In Solution Explorer, open LabeledFeatures.cs
. Add the following statements to the using
block at the top:
using Leadtools.Document.Unstructured.Highlevel;
using System.Collections.Generic;
Create a new Run()
method to the LabeledFeatures
class. Add the code to the Run()
method to execute the features in this class.
public static void Run()
{
// Feature for Emails matching
var feature = new StandardFeature() { ValueName = "Email" };
// Add label
AddLabel(feature, "email:");
}
Add a new method to the LabeledFeatures
class named AddLabel(StandardFeature feature, string labelText)
. Add the code below to the new method to create a custom label for a custom or standard feature.

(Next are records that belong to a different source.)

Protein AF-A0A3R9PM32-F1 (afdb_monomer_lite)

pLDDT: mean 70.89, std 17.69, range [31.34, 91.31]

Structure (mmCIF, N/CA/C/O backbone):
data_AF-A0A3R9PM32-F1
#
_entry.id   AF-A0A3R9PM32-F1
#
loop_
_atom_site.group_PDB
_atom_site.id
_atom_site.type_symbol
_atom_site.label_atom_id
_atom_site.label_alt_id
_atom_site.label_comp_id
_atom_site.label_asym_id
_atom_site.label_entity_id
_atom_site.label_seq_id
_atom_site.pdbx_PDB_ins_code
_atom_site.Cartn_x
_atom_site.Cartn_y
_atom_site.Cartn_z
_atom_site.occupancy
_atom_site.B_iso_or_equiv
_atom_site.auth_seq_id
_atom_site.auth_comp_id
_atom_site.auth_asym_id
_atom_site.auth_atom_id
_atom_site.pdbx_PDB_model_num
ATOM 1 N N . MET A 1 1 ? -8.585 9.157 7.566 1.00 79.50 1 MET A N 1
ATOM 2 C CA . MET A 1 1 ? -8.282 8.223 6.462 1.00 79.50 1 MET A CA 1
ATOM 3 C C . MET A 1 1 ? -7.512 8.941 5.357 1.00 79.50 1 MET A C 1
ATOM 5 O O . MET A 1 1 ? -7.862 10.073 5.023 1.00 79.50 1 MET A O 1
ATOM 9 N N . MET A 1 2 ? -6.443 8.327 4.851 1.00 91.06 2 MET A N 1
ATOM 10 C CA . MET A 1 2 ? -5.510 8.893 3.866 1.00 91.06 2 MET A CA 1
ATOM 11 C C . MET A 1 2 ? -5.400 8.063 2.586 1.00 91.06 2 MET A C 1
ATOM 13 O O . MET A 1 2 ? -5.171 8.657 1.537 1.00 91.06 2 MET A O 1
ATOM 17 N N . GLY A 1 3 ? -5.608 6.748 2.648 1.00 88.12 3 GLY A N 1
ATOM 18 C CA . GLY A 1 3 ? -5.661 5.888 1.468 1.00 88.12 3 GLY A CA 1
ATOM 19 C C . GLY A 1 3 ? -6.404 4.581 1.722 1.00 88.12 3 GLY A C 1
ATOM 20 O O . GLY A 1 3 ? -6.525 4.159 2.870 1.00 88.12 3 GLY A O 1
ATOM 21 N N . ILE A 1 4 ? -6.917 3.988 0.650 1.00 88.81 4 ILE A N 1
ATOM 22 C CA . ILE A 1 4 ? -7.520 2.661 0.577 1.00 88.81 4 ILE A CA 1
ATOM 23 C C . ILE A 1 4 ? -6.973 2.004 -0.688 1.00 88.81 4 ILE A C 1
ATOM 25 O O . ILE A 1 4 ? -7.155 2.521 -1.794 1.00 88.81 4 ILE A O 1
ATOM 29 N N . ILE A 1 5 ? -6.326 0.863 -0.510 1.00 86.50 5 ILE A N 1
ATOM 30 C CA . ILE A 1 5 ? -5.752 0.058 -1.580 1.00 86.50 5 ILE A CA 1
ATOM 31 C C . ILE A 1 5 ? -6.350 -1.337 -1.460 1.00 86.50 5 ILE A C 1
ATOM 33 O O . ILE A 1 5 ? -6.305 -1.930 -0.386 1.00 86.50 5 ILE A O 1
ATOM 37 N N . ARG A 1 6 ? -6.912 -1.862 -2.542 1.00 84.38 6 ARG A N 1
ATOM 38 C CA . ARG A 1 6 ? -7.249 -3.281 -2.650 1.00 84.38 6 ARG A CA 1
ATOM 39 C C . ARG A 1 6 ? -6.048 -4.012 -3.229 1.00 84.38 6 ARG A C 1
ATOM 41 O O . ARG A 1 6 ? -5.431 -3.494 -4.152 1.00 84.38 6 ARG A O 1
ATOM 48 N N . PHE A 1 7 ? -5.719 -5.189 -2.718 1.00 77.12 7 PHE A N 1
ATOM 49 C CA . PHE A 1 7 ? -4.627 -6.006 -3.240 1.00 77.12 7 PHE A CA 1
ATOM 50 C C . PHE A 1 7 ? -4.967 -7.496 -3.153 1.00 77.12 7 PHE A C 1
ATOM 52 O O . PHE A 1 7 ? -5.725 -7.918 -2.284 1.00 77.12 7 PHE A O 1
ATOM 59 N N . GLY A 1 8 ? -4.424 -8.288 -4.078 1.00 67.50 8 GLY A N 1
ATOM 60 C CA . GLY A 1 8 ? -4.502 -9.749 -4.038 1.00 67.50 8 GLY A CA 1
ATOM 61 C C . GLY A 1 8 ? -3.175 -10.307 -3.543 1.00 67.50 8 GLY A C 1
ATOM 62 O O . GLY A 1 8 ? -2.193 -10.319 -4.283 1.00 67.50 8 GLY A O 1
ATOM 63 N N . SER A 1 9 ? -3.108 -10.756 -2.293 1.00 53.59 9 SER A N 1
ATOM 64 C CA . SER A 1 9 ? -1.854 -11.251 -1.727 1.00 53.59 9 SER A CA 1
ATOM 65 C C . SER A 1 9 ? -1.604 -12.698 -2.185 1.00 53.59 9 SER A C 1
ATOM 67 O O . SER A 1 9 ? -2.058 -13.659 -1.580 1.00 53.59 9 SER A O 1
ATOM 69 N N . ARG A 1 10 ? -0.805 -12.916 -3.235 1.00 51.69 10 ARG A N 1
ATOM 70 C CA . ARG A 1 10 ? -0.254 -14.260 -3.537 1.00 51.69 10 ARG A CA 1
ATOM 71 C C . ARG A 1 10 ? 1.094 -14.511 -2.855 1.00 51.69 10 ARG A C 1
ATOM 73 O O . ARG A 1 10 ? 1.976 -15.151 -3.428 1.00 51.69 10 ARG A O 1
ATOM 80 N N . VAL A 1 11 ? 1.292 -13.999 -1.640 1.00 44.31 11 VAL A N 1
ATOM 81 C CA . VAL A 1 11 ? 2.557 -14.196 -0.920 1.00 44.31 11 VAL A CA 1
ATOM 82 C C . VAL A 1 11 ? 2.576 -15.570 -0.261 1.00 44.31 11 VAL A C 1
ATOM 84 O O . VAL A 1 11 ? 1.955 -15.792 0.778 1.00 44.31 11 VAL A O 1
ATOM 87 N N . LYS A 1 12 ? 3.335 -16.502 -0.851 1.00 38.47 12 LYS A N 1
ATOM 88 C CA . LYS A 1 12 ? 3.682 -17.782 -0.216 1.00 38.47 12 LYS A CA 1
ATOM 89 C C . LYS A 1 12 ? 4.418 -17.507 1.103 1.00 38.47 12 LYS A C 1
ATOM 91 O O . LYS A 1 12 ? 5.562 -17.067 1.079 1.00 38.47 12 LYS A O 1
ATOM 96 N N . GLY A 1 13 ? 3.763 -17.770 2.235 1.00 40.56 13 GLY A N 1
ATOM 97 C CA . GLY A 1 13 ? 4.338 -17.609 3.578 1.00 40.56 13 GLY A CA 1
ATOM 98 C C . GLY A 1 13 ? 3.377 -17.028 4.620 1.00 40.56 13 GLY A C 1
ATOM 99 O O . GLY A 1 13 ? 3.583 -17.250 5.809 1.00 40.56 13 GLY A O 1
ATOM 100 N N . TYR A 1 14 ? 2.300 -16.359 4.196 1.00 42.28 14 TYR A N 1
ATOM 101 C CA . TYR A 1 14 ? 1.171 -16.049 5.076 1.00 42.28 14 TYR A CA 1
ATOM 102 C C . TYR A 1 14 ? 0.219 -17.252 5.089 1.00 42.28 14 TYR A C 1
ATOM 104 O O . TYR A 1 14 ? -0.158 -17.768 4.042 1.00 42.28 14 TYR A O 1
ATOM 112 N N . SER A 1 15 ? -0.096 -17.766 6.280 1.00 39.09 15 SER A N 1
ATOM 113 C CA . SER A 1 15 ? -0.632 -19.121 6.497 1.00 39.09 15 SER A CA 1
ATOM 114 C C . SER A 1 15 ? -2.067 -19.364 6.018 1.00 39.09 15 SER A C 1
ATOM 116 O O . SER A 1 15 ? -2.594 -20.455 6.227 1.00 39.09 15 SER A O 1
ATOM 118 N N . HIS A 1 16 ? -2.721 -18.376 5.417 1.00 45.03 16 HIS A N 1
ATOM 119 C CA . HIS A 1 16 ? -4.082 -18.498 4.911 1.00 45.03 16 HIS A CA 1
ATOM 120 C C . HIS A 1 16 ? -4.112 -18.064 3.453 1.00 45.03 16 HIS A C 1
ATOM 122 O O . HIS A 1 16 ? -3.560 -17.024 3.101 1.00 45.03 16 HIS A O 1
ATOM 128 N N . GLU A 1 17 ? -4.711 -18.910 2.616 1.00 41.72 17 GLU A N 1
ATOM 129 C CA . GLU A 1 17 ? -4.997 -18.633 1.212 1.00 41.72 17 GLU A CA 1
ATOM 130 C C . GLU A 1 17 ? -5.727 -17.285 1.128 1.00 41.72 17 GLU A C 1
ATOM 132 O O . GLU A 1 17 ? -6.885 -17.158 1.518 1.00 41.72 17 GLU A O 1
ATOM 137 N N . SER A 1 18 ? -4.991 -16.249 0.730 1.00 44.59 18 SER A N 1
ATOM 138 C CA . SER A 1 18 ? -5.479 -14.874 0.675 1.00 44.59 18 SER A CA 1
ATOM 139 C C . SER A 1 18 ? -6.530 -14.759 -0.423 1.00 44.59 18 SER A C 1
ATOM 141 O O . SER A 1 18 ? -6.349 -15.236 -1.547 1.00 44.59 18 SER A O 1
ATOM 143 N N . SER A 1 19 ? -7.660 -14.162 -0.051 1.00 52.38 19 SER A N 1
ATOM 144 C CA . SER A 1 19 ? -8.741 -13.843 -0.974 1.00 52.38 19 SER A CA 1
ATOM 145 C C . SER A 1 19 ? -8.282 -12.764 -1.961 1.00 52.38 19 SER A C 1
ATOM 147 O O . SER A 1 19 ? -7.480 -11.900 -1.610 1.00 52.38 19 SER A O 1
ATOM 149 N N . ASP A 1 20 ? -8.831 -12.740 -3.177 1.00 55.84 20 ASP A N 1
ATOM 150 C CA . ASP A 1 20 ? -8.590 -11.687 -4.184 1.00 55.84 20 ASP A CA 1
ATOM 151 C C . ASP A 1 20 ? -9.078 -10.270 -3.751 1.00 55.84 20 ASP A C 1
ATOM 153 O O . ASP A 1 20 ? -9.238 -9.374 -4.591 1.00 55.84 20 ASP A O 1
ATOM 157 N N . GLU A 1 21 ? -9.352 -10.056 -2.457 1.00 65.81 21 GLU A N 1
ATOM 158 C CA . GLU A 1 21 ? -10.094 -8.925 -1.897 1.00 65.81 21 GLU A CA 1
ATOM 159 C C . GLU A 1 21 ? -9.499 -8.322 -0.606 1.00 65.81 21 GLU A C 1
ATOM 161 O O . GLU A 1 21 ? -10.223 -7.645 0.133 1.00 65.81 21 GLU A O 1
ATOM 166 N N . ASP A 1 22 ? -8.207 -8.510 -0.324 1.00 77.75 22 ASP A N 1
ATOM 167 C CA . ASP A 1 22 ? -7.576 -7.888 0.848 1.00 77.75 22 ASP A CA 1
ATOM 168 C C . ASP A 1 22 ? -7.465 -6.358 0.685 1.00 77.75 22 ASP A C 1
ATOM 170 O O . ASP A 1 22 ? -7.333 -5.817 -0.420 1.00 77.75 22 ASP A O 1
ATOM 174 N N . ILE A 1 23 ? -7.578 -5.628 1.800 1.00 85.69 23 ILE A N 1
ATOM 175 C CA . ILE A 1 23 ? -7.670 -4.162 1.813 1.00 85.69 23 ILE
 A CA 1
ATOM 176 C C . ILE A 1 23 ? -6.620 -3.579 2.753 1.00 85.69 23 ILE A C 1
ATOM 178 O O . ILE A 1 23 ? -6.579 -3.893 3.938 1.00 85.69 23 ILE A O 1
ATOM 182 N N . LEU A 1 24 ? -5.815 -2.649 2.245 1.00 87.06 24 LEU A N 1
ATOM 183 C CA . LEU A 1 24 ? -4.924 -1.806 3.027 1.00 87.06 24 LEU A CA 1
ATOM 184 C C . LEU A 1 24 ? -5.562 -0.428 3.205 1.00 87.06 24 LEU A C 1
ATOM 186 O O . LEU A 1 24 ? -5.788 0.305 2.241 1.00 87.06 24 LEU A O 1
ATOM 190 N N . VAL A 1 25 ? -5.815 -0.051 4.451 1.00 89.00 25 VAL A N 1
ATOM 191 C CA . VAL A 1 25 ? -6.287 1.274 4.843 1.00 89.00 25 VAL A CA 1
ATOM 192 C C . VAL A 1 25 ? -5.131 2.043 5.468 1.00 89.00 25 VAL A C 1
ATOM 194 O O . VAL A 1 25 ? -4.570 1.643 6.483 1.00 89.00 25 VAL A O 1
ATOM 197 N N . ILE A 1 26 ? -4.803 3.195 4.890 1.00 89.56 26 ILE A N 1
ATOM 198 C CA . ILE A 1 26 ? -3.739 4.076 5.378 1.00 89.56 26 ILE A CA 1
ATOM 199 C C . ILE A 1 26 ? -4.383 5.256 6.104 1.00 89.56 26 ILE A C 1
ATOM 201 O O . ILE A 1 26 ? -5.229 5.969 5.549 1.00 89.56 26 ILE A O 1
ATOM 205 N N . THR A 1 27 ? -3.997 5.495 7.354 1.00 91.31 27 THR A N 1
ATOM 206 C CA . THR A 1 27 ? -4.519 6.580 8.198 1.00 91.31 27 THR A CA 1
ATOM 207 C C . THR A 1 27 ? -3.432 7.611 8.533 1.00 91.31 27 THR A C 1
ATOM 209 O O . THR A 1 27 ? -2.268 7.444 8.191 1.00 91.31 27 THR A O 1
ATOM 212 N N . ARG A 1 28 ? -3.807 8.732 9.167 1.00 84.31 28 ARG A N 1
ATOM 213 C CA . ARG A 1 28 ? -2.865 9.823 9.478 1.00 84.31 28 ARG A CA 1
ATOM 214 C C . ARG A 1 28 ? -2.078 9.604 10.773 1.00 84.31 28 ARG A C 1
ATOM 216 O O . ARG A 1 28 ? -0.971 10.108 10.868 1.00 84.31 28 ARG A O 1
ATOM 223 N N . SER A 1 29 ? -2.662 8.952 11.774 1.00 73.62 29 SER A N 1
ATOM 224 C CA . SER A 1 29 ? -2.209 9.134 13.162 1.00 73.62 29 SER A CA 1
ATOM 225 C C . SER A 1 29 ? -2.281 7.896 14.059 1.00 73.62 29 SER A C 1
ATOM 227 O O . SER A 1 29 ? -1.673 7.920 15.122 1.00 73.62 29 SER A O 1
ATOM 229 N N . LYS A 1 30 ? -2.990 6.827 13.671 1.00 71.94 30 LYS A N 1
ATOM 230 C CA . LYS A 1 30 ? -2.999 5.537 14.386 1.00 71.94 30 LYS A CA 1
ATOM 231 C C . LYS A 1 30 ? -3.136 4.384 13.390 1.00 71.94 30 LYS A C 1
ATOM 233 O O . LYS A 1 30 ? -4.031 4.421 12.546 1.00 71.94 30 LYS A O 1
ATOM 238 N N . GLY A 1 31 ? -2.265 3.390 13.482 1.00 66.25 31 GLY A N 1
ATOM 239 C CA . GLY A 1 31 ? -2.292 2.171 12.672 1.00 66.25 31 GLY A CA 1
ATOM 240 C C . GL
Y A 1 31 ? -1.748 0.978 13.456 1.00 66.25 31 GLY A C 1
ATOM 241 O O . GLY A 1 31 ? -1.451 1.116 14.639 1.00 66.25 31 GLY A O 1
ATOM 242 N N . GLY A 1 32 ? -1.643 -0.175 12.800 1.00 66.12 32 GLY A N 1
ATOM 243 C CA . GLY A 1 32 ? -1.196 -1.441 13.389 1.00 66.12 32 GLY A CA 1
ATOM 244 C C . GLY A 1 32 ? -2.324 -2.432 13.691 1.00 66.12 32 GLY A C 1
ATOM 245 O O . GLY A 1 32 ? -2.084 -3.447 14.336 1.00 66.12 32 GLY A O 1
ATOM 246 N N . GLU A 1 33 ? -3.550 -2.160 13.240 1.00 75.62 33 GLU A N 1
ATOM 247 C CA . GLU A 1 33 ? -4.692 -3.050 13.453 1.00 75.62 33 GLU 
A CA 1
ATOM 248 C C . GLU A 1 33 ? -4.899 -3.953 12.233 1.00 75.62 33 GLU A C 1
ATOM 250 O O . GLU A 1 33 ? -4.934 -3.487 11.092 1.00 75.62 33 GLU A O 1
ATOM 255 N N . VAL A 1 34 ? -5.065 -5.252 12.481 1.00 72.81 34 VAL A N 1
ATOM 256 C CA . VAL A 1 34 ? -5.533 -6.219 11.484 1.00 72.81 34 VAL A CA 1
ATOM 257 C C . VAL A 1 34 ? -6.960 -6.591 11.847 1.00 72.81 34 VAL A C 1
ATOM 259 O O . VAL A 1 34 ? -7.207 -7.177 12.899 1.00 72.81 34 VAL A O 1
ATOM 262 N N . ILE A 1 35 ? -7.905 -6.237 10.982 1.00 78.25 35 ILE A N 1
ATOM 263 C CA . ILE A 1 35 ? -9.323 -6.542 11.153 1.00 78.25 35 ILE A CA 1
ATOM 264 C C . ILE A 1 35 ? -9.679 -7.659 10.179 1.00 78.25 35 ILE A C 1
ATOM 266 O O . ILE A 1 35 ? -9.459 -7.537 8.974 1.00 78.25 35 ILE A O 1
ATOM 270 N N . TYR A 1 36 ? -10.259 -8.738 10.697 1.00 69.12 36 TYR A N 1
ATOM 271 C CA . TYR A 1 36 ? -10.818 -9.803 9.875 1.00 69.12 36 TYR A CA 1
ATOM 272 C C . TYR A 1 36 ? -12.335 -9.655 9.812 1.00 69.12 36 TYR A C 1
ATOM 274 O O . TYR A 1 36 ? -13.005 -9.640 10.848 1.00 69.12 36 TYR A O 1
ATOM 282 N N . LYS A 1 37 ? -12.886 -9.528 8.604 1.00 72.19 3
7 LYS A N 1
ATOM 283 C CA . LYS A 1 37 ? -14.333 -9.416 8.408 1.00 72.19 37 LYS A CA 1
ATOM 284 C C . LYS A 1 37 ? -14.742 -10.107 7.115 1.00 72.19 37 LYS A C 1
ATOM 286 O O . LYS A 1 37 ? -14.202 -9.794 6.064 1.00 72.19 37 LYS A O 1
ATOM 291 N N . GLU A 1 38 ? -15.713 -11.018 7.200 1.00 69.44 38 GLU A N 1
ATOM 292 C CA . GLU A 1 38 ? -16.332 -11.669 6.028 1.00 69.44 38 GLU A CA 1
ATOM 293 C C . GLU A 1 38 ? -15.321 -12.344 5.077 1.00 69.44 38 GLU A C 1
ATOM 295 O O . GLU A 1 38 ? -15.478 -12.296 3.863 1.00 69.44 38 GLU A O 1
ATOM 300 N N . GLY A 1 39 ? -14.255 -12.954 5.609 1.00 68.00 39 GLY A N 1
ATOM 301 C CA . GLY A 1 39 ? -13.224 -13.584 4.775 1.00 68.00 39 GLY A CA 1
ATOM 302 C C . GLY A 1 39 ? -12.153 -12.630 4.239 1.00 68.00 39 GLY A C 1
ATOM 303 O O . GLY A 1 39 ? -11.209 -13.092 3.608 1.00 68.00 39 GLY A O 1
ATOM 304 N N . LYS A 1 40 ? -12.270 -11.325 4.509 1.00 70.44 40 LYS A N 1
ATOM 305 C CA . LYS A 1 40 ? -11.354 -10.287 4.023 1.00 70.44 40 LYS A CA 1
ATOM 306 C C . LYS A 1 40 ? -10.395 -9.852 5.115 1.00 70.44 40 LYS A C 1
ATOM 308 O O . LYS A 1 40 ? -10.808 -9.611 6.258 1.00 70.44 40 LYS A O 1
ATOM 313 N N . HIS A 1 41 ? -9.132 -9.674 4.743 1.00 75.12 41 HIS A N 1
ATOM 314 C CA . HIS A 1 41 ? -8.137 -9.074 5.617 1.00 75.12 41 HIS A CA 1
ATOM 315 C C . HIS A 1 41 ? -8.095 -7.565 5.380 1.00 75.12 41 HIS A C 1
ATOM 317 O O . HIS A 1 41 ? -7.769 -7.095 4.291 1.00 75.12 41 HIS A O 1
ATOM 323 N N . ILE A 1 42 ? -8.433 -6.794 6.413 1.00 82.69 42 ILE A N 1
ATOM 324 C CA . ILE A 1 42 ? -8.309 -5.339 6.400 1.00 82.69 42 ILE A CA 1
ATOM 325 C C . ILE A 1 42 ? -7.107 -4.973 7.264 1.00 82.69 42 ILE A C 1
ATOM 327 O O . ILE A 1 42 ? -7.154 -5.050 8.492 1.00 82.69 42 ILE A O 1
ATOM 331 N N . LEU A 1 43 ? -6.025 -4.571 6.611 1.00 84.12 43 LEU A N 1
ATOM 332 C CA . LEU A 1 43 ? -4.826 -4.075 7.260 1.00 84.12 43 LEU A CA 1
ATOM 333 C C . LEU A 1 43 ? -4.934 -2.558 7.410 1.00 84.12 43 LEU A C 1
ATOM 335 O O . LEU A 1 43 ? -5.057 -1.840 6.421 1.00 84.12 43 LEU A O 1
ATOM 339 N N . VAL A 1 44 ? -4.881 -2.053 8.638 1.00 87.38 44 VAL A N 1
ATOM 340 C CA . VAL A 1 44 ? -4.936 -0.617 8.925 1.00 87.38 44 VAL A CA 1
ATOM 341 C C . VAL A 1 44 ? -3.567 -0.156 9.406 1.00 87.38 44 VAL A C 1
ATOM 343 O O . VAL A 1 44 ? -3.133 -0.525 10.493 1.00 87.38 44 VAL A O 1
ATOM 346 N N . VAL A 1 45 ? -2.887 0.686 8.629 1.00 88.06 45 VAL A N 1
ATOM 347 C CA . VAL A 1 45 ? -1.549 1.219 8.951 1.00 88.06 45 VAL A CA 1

private static void AddLabel(StandardFeature feature, string labelText)
{
feature.CustomLabel = true;
feature.CustomLabels = new List<InfoLabel>()
{
new InfoLabel()
{
Value = new InfoValue()
{
Tweaks = new RegexTweaks(),
TweaksForResults = new RegexResultsTweaks(),
// Exact matching label text
Pattern = labelText,
PatternIsRegex = false,
},
// Location
Where = ECLocation.Right,
// Proximity
LocationProximity = 5,
},
};
}
Run the project by pressing F5, or by selecting Debug -> Start Debugging.
If the steps were followed correctly, the console appears and the application will execute the code for each sample feature class. To test the ExecuteFeatures
class code, ensure that you change the file path to the string value of your test document.
This tutorial showed how to use the LEADTOOLS Document Analyzer to perform high-level API operations.